Scientists say 2016 saw the largest recorded die-off of coral in the Great Barrier Reef. But it's not all bad news.
Scientists assess coral mortality on Zenith Reef, in the Northern Great Barrier Reef, following the bleaching event
Scientists confirmed the largest die-off of coral ever recorded in Australia's renowned Great Barrier Reef on Monday, saying 67 percent of shallow-water corals in its northern region have been lost over the past eight to nine months.
"Most of the losses in 2016 have occurred in the northern, most-pristine part of the Great Barrier Reef," said Terry Hughes, director of the Australian Research Council (ARC) Centre of Excellence for Coral Reef Studies, which has led aerial surveys of the damage, in a statement. "This region escaped with minor damage in two earlier bleaching events in 1998 and 2002, but this time around it has been badly affected."
It's the third time in 18 years that the 2300-kilometer reef system has undergone mass bleaching as a result of global warming and strong El Ninos. But the current event is said to be the worst on record, partly triggered by warmer underwater temperatures over the past year.

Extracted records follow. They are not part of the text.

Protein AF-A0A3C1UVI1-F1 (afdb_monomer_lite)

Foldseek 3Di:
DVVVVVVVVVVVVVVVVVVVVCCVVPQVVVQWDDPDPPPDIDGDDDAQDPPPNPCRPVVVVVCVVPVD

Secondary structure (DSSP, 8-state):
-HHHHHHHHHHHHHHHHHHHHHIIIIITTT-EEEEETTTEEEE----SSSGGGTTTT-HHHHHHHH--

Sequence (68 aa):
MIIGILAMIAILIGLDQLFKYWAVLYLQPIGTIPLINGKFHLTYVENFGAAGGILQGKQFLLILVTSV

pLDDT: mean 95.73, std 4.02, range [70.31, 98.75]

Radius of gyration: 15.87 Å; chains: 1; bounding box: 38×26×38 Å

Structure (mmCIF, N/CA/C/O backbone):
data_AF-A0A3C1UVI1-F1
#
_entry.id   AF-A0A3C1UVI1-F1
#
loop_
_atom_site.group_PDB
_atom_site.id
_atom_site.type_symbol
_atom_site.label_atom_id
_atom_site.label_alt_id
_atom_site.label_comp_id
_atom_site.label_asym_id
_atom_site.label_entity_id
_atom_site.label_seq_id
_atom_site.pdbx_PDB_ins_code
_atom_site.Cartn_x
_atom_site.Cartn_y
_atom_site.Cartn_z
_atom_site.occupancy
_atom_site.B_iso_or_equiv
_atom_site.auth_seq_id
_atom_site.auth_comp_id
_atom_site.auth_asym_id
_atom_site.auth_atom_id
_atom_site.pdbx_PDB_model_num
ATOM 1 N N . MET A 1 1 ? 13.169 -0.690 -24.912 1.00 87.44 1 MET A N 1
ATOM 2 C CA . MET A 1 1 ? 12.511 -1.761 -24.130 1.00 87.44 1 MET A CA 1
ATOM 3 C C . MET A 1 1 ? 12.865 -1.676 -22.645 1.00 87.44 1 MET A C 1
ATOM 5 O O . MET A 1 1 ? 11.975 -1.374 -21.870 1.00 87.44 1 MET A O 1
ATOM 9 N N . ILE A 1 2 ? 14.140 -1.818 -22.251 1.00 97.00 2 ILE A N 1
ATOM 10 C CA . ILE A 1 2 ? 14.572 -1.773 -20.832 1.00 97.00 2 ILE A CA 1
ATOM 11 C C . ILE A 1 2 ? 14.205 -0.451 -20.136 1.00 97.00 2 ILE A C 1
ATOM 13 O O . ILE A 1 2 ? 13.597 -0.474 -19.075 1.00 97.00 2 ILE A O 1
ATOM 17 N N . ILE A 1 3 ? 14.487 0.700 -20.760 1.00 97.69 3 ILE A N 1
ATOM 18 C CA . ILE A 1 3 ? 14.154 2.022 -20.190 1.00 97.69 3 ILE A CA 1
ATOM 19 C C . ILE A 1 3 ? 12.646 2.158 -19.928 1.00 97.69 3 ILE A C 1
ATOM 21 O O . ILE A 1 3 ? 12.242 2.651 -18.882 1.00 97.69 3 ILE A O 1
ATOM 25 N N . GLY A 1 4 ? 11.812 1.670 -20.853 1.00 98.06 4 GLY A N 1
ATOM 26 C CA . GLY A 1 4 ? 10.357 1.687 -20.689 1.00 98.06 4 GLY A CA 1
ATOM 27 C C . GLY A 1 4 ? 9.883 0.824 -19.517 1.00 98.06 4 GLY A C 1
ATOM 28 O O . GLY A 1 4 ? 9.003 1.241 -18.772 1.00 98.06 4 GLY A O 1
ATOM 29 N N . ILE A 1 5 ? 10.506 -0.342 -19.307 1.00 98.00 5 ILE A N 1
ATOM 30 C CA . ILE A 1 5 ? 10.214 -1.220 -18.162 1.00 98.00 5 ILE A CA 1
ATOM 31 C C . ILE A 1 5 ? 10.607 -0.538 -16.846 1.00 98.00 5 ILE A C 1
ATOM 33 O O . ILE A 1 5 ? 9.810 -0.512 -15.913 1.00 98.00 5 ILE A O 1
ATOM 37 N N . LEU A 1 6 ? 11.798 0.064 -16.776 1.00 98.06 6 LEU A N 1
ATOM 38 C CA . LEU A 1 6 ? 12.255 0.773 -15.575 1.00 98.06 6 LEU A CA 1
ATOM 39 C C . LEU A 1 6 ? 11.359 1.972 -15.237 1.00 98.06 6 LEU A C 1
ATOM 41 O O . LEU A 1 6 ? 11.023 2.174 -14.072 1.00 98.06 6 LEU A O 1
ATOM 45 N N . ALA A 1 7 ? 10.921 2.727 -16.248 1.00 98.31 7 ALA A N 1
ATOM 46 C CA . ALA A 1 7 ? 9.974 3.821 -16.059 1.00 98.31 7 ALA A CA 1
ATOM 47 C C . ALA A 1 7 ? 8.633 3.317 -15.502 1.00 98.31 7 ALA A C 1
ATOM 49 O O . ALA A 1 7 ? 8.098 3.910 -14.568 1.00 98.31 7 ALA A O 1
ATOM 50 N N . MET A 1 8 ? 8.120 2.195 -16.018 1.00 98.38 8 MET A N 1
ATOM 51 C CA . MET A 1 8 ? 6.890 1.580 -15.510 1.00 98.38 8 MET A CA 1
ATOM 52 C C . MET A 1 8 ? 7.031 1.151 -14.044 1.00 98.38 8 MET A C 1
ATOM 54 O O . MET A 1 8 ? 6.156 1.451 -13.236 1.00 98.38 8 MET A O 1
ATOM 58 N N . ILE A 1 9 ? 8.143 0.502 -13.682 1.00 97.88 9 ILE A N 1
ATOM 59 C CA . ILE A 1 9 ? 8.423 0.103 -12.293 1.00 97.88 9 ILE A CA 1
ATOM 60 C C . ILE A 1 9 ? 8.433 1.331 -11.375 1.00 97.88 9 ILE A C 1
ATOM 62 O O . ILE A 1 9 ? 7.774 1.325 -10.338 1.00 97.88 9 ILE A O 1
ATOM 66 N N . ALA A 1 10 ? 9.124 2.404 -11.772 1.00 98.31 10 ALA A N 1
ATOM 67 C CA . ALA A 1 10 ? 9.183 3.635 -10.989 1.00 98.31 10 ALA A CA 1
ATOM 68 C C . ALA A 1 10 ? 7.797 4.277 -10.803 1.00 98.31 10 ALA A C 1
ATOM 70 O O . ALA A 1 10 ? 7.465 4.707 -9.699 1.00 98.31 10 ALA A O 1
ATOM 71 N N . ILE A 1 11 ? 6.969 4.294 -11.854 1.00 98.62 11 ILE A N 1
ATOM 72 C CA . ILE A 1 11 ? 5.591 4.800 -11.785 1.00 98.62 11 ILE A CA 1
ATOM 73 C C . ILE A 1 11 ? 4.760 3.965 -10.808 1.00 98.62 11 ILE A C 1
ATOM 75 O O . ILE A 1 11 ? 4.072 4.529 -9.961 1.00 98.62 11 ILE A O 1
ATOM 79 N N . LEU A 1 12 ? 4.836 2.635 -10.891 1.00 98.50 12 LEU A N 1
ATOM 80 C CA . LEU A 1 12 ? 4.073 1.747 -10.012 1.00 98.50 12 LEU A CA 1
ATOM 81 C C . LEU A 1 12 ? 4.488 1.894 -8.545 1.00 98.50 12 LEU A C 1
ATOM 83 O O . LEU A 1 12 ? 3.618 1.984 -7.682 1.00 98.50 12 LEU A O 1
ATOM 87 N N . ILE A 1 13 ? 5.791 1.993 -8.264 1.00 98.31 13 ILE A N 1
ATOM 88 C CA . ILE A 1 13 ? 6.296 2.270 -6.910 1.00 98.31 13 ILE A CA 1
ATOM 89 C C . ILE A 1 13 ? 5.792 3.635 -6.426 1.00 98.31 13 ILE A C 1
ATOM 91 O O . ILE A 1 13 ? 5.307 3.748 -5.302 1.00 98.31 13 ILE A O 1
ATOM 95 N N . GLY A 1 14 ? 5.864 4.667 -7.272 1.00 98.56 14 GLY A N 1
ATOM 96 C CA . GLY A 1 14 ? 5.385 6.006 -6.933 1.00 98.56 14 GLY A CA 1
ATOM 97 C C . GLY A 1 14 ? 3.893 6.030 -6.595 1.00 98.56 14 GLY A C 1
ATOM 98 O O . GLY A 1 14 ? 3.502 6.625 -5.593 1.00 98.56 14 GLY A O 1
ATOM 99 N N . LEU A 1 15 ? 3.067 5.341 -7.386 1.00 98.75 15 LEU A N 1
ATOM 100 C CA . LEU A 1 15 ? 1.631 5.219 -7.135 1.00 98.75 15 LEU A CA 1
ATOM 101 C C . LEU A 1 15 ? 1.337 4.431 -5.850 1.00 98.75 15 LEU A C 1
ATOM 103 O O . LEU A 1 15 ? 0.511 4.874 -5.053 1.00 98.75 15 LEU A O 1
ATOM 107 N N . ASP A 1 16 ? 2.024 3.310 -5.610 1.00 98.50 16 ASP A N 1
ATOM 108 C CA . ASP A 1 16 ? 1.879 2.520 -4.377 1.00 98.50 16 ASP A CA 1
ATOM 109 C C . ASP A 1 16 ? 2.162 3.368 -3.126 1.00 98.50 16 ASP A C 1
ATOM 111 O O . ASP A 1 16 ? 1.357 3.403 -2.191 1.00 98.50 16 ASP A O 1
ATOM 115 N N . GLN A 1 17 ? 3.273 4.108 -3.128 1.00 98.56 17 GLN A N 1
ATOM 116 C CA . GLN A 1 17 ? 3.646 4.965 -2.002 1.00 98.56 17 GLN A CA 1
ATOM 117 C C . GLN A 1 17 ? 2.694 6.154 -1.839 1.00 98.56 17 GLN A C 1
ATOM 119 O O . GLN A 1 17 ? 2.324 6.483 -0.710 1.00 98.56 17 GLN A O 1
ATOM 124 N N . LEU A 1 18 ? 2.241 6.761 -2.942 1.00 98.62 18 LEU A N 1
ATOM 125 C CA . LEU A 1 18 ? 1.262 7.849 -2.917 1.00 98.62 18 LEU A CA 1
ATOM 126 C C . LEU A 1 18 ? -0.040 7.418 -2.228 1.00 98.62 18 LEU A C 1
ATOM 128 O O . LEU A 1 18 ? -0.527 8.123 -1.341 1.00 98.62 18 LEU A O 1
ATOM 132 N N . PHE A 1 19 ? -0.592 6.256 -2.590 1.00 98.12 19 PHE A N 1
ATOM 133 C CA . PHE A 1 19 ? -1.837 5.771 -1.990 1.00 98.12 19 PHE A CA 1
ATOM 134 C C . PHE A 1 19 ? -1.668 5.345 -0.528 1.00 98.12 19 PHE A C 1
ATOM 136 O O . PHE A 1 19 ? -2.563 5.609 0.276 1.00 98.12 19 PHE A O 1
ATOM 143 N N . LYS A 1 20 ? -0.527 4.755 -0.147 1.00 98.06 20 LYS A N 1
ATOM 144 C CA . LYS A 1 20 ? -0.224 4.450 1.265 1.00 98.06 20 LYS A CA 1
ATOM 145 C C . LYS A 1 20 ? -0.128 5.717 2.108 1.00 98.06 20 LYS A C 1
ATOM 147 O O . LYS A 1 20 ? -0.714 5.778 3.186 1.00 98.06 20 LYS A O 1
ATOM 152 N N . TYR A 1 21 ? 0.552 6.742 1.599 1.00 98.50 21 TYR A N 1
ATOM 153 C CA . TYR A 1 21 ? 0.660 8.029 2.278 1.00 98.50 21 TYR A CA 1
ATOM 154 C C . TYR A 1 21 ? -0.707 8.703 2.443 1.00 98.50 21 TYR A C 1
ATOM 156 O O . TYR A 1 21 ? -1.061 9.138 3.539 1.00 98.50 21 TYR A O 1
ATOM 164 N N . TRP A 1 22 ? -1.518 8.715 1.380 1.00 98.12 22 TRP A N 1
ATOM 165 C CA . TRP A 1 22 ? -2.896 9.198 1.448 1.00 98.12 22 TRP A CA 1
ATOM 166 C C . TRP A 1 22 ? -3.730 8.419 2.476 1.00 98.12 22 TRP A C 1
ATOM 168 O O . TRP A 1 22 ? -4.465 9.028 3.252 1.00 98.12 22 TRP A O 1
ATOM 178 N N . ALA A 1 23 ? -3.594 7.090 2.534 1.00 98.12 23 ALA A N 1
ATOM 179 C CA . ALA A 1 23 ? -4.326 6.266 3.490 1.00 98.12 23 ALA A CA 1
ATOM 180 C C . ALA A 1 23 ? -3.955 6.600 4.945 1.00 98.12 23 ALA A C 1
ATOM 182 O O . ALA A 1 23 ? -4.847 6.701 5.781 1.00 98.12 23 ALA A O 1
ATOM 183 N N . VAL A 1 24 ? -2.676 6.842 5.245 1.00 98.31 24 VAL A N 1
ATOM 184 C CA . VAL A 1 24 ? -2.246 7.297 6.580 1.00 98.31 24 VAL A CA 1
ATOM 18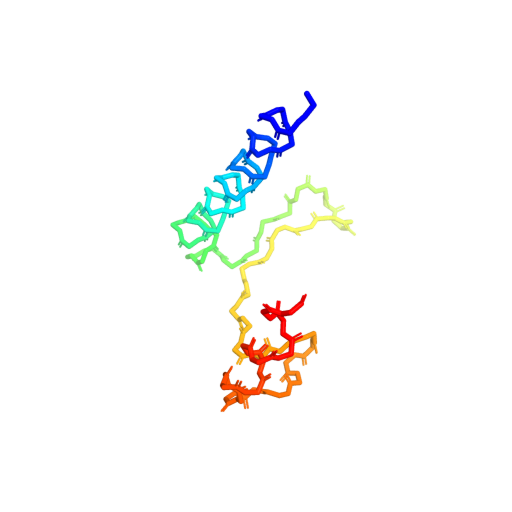5 C C . VAL A 1 24 ? -2.840 8.668 6.914 1.00 98.31 24 VAL A C 1
ATOM 187 O O . VAL A 1 24 ? -3.380 8.857 7.997 1.00 98.31 24 VAL A O 1
ATOM 190 N N . LEU A 1 25 ? -2.800 9.628 5.988 1.00 98.12 25 LEU A N 1
ATOM 191 C CA . LEU A 1 25 ? -3.289 10.981 6.273 1.00 98.12 25 LEU A CA 1
ATOM 192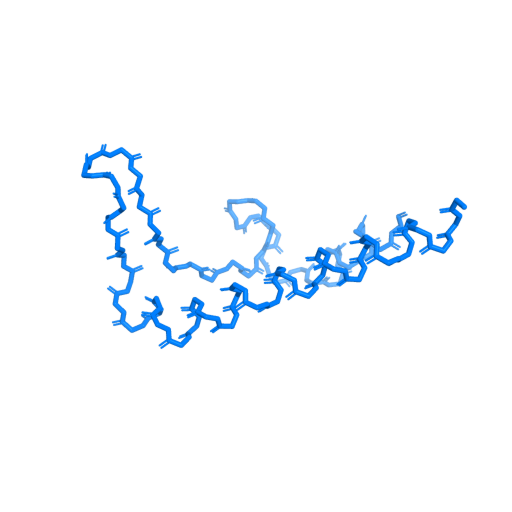 C C . LEU A 1 25 ? -4.815 11.081 6.392 1.00 98.12 25 LEU A C 1
ATOM 194 O O . LEU A 1 25 ? -5.315 11.830 7.228 1.00 98.12 25 LEU A O 1
ATOM 198 N N . TYR A 1 26 ? -5.554 10.369 5.540 1.00 96.81 26 TYR A N 1
ATOM 199 C CA . TYR A 1 26 ? -6.994 10.583 5.369 1.00 96.81 26 TYR A CA 1
ATOM 200 C C . TYR A 1 26 ? -7.847 9.391 5.792 1.00 96.81 26 TYR A C 1
ATOM 202 O O . TYR A 1 26 ? -8.962 9.590 6.268 1.00 96.81 26 TYR A O 1
ATOM 210 N N . LEU A 1 27 ? -7.355 8.159 5.633 1.00 97.81 27 LEU A N 1
ATOM 211 C CA . LEU A 1 27 ? -8.132 6.962 5.952 1.00 97.81 27 LEU A CA 1
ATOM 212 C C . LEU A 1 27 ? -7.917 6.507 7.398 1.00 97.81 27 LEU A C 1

Corals can only survive within a narrow temperature range. As the oceans warm, they expel the symbiotic algae that grow in their tissues, which causes bleaching and coral death. An unhealthy coral reef is also much more vulnerable to predators such as crown-of-thorns starfish. The marine invertebrates can recover if temperatures drop and the algae recolonize them. But scientists are concerned that a fourth bleaching event could happen soon and interrupt the recovery process, which could take at least 10-15 years.
Still, the scientists from ARC, which is based at James Cook University, were relieved to find a much lower coral death toll in the central and southern regions of the biodiversity-rich reef system. In 2016, about 6 percent of bleached corals died in the central region and 1 percent in the south.

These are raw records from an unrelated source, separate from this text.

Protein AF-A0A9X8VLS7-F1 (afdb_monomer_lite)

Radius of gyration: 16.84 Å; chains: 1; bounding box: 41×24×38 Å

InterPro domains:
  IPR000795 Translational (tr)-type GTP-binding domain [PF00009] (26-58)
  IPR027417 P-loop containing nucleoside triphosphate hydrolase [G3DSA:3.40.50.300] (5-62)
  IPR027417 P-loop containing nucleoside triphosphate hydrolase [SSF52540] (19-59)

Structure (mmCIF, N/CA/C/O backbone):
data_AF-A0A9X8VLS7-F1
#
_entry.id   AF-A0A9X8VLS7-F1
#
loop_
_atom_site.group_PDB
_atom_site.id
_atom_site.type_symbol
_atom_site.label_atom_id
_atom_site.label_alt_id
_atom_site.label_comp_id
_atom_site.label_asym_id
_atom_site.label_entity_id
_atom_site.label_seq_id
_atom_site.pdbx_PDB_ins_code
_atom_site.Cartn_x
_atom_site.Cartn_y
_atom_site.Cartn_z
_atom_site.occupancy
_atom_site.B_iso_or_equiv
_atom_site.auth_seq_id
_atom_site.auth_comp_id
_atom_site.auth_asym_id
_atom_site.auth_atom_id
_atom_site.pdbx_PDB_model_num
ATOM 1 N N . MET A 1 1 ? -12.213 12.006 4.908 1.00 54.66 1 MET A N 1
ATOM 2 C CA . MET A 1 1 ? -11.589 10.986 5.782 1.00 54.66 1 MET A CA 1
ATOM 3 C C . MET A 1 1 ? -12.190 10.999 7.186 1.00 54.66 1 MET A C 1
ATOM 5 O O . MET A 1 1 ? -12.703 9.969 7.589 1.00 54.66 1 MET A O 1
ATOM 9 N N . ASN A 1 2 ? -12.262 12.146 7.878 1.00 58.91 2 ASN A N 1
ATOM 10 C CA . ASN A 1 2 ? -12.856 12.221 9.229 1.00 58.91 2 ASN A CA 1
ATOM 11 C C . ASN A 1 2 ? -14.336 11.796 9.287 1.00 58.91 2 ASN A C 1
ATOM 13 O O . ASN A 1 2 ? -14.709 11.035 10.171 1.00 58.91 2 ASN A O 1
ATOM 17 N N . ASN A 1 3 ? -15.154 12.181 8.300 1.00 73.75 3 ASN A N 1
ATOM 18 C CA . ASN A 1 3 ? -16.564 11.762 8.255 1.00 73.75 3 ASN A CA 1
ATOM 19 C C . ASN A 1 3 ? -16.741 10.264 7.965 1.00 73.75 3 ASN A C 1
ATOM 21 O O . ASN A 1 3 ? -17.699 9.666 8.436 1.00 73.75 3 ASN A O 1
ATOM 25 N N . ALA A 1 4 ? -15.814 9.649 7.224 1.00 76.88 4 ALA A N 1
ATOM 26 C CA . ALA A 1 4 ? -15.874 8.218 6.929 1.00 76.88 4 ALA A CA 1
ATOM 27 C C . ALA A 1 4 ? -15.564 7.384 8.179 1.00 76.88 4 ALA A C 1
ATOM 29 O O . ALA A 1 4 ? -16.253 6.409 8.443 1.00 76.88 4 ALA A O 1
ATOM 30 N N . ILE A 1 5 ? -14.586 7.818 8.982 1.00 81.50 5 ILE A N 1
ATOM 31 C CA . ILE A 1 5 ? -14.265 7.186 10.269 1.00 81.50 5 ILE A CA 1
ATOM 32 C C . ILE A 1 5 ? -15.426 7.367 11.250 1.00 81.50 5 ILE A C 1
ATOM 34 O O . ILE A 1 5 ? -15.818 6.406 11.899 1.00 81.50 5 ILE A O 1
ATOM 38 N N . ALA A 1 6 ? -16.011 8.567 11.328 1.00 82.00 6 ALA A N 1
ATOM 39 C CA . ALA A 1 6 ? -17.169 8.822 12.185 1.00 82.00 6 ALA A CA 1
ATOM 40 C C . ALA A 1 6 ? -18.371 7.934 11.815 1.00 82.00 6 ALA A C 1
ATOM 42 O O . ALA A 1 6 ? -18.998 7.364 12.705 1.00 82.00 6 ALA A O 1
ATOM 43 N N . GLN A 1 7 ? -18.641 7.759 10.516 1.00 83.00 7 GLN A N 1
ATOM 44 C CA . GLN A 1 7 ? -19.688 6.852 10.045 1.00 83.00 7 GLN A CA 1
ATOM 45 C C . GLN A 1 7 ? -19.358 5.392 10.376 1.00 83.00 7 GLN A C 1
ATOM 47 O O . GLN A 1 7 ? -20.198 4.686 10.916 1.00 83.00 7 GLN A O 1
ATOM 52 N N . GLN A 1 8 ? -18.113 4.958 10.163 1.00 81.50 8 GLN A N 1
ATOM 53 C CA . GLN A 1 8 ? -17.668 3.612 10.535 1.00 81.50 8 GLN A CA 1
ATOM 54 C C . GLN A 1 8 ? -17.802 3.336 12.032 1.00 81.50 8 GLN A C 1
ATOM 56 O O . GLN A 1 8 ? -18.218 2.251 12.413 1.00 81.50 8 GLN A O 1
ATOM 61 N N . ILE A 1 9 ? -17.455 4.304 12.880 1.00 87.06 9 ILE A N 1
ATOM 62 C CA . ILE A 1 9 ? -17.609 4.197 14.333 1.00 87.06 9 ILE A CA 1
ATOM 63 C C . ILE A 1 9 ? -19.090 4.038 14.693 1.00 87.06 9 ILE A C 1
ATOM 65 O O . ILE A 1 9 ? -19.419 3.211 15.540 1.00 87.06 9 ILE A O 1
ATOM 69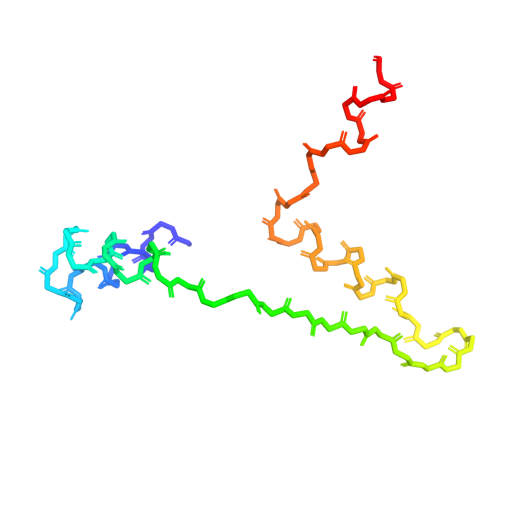 N N . ALA A 1 10 ? -19.981 4.794 14.046 1.00 85.94 10 ALA A N 1
ATOM 70 C CA . ALA A 1 10 ? -21.420 4.665 14.256 1.00 85.94 10 ALA A CA 1
ATOM 71 C C . ALA A 1 10 ? -21.946 3.289 13.802 1.00 85.94 10 ALA A C 1
ATOM 73 O O . ALA A 1 10 ? -22.672 2.637 14.549 1.00 85.94 10 ALA A O 1
ATOM 74 N N . ASP A 1 11 ? -21.519 2.815 12.630 1.00 84.94 11 ASP A N 1
ATOM 75 C CA . ASP A 1 11 ? -21.975 1.554 12.034 1.00 84.94 11 ASP A CA 1
ATOM 76 C C . ASP A 1 11 ? -21.407 0.313 12.754 1.00 84.94 11 ASP A C 1
ATOM 78 O O . ASP A 1 11 ? -22.027 -0.749 12.753 1.00 84.94 11 ASP A O 1
ATOM 82 N N . GLN A 1 12 ? -20.231 0.428 13.382 1.00 81.88 12 GLN A N 1
ATOM 83 C CA . GLN A 1 12 ? -19.532 -0.675 14.059 1.00 81.88 12 GLN A CA 1
ATOM 84 C C . GLN A 1 12 ? -19.838 -0.771 15.561 1.00 81.88 12 GLN A C 1
ATOM 86 O O . GLN A 1 12 ? -19.187 -1.537 16.267 1.00 81.88 12 GLN A O 1
ATOM 91 N N . GLY A 1 13 ? -20.834 -0.037 16.065 1.00 86.31 13 GLY A N 1
ATOM 92 C CA . GLY A 1 13 ? -21.253 -0.129 17.468 1.00 86.31 13 GLY A CA 1
ATOM 93 C C . GLY A 1 13 ? -20.393 0.692 18.433 1.00 86.31 13 GLY A C 1
ATOM 94 O O . GLY A 1 13 ? -20.247 0.319 19.594 1.00 86.31 13 GLY A O 1
ATOM 95 N N . GLY A 1 14 ? -19.833 1.810 17.970 1.00 91.00 14 GLY A N 1
ATOM 96 C CA . GLY A 1 14 ? -19.126 2.783 18.795 1.00 91.00 14 GLY A CA 1
ATOM 97 C C . GLY A 1 14 ? -17.601 2.689 18.731 1.00 91.00 14 GLY A C 1
ATOM 98 O O . GLY A 1 14 ? -17.006 1.895 18.001 1.00 91.00 14 GLY A O 1
ATOM 99 N N . VAL A 1 15 ? -16.953 3.571 19.496 1.00 89.94 15 VAL A N 1
ATOM 100 C CA . VAL A 1 15 ? -15.495 3.775 19.454 1.00 89.94 15 VAL A CA 1
ATOM 101 C C . VAL A 1 15 ? -14.738 2.526 19.905 1.00 89.94 15 VAL A C 1
ATOM 103 O O . VAL A 1 15 ? -13.729 2.179 19.300 1.00 89.94 15 VAL A O 1
ATOM 106 N N . GLU A 1 16 ? -15.226 1.834 20.933 1.00 90.38 16 GLU A N 1
ATOM 107 C CA . GLU A 1 16 ? -14.575 0.645 21.496 1.00 90.38 16 GLU A CA 1
ATOM 108 C C . GLU A 1 16 ? -14.483 -0.495 20.473 1.00 90.38 16 GLU A C 1
ATOM 110 O O . GLU A 1 16 ? -13.396 -1.009 20.205 1.00 90.38 16 GLU A O 1
ATOM 115 N N . SER A 1 17 ? -15.599 -0.817 19.818 1.00 88.06 17 SER A N 1
ATOM 116 C CA . SER A 1 17 ? -15.666 -1.828 18.760 1.00 88.06 17 SER A CA 1
ATOM 117 C C . SER A 1 17 ? -14.772 -1.480 17.568 1.00 88.06 17 SER A C 1
ATOM 119 O O . SER A 1 17 ? -14.065 -2.344 17.042 1.00 88.06 17 SER A O 1
ATOM 121 N N . TYR A 1 18 ? -14.743 -0.202 17.173 1.00 87.25 18 TYR A N 1
ATOM 122 C CA . TYR A 1 18 ? -13.841 0.279 16.128 1.00 87.25 18 TYR A CA 1
ATOM 123 C C . TYR A 1 18 ? -12.369 0.076 16.518 1.00 87.25 18 TYR A C 1
ATOM 125 O O . TYR A 1 18 ? -11.594 -0.465 15.729 1.00 87.25 18 TYR A O 1
ATOM 133 N N . LEU A 1 19 ? -11.975 0.460 17.737 1.00 88.25 19 LEU A N 1
ATOM 134 C CA . LEU A 1 19 ? -10.604 0.284 18.227 1.00 88.25 19 LEU A CA 1
ATOM 135 C C . LEU A 1 19 ? -10.207 -1.196 18.267 1.00 88.25 19 LEU A C 1
ATOM 137 O O . LEU A 1 19 ? -9.143 -1.544 17.752 1.00 88.25 19 LEU A O 1
ATOM 141 N N . HIS A 1 20 ? -11.081 -2.069 18.770 1.00 88.19 20 HIS A N 1
ATOM 142 C CA . HIS A 1 20 ? -10.836 -3.510 18.809 1.00 88.19 20 HIS A CA 1
ATOM 143 C C . HIS A 1 20 ? -10.614 -4.096 17.402 1.00 88.19 20 HIS A C 1
ATOM 145 O O . HIS A 1 20 ? -9.711 -4.911 17.194 1.00 88.19 20 HIS A O 1
ATOM 151 N N . ALA A 1 21 ? -11.381 -3.644 16.403 1.00 84.25 21 ALA A N 1
ATOM 152 C CA . ALA A 1 21 ? -11.207 -4.053 15.008 1.00 84.25 21 ALA A CA 1
ATOM 153 C C . ALA A 1 21 ? -9.898 -3.532 14.382 1.00 84.25 21 ALA A C 1
ATOM 155 O O . ALA A 1 21 ? -9.292 -4.215 13.555 1.00 84.25 21 ALA A O 1
ATOM 156 N N . GLN A 1 22 ? -9.434 -2.338 14.767 1.00 86.19 22 GLN A N 1
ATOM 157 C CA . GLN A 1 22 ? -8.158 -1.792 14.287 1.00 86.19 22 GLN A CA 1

"The good news is the southern two-thirds of the Reef has escaped with minor damage," said the ARC's Andrew Baird, who led teams of divers to re-survey reefs in October and November. "The corals have now regained their vibrant color, and these reefs are in good condition."
Coral in the northern offshore corner of the Great Barrier Marine Park also fared better than the other parts of the northern reef. "We suspect these reefs are partially protected from heat stress by upwelling of cooler water from the Coral Sea," said Hughes.
That comes as good news after an article went viral in October declaring the death of what is often described as the Earth's largest organism. "The Great Barrier Reef of Australia passed away in 2016 after a long illness. It was 25 million years old," read the obituary in Outside Online.
Scientists and environmentalists quickly took to Twitter to criticize the article, saying the reef was still very much alive and it was counterproductive to say otherwise as it could cause people to lose hope and not take action to save it.
Vital for millions of people
Coral reefs are not only host to a wide range of marine plants and animals; some half a billion people around the globe are dependent upon them for food or through tourism. The Great Barrier Reef alone employs around 70,000 people and generates around $5 billion (4.7 billion euros) in income each year, according to the ARC statement.
But it is not the only system under threat. A recent study by a research team from the University of Edinburgh found that climate change could also threaten North Atlantic coral populations.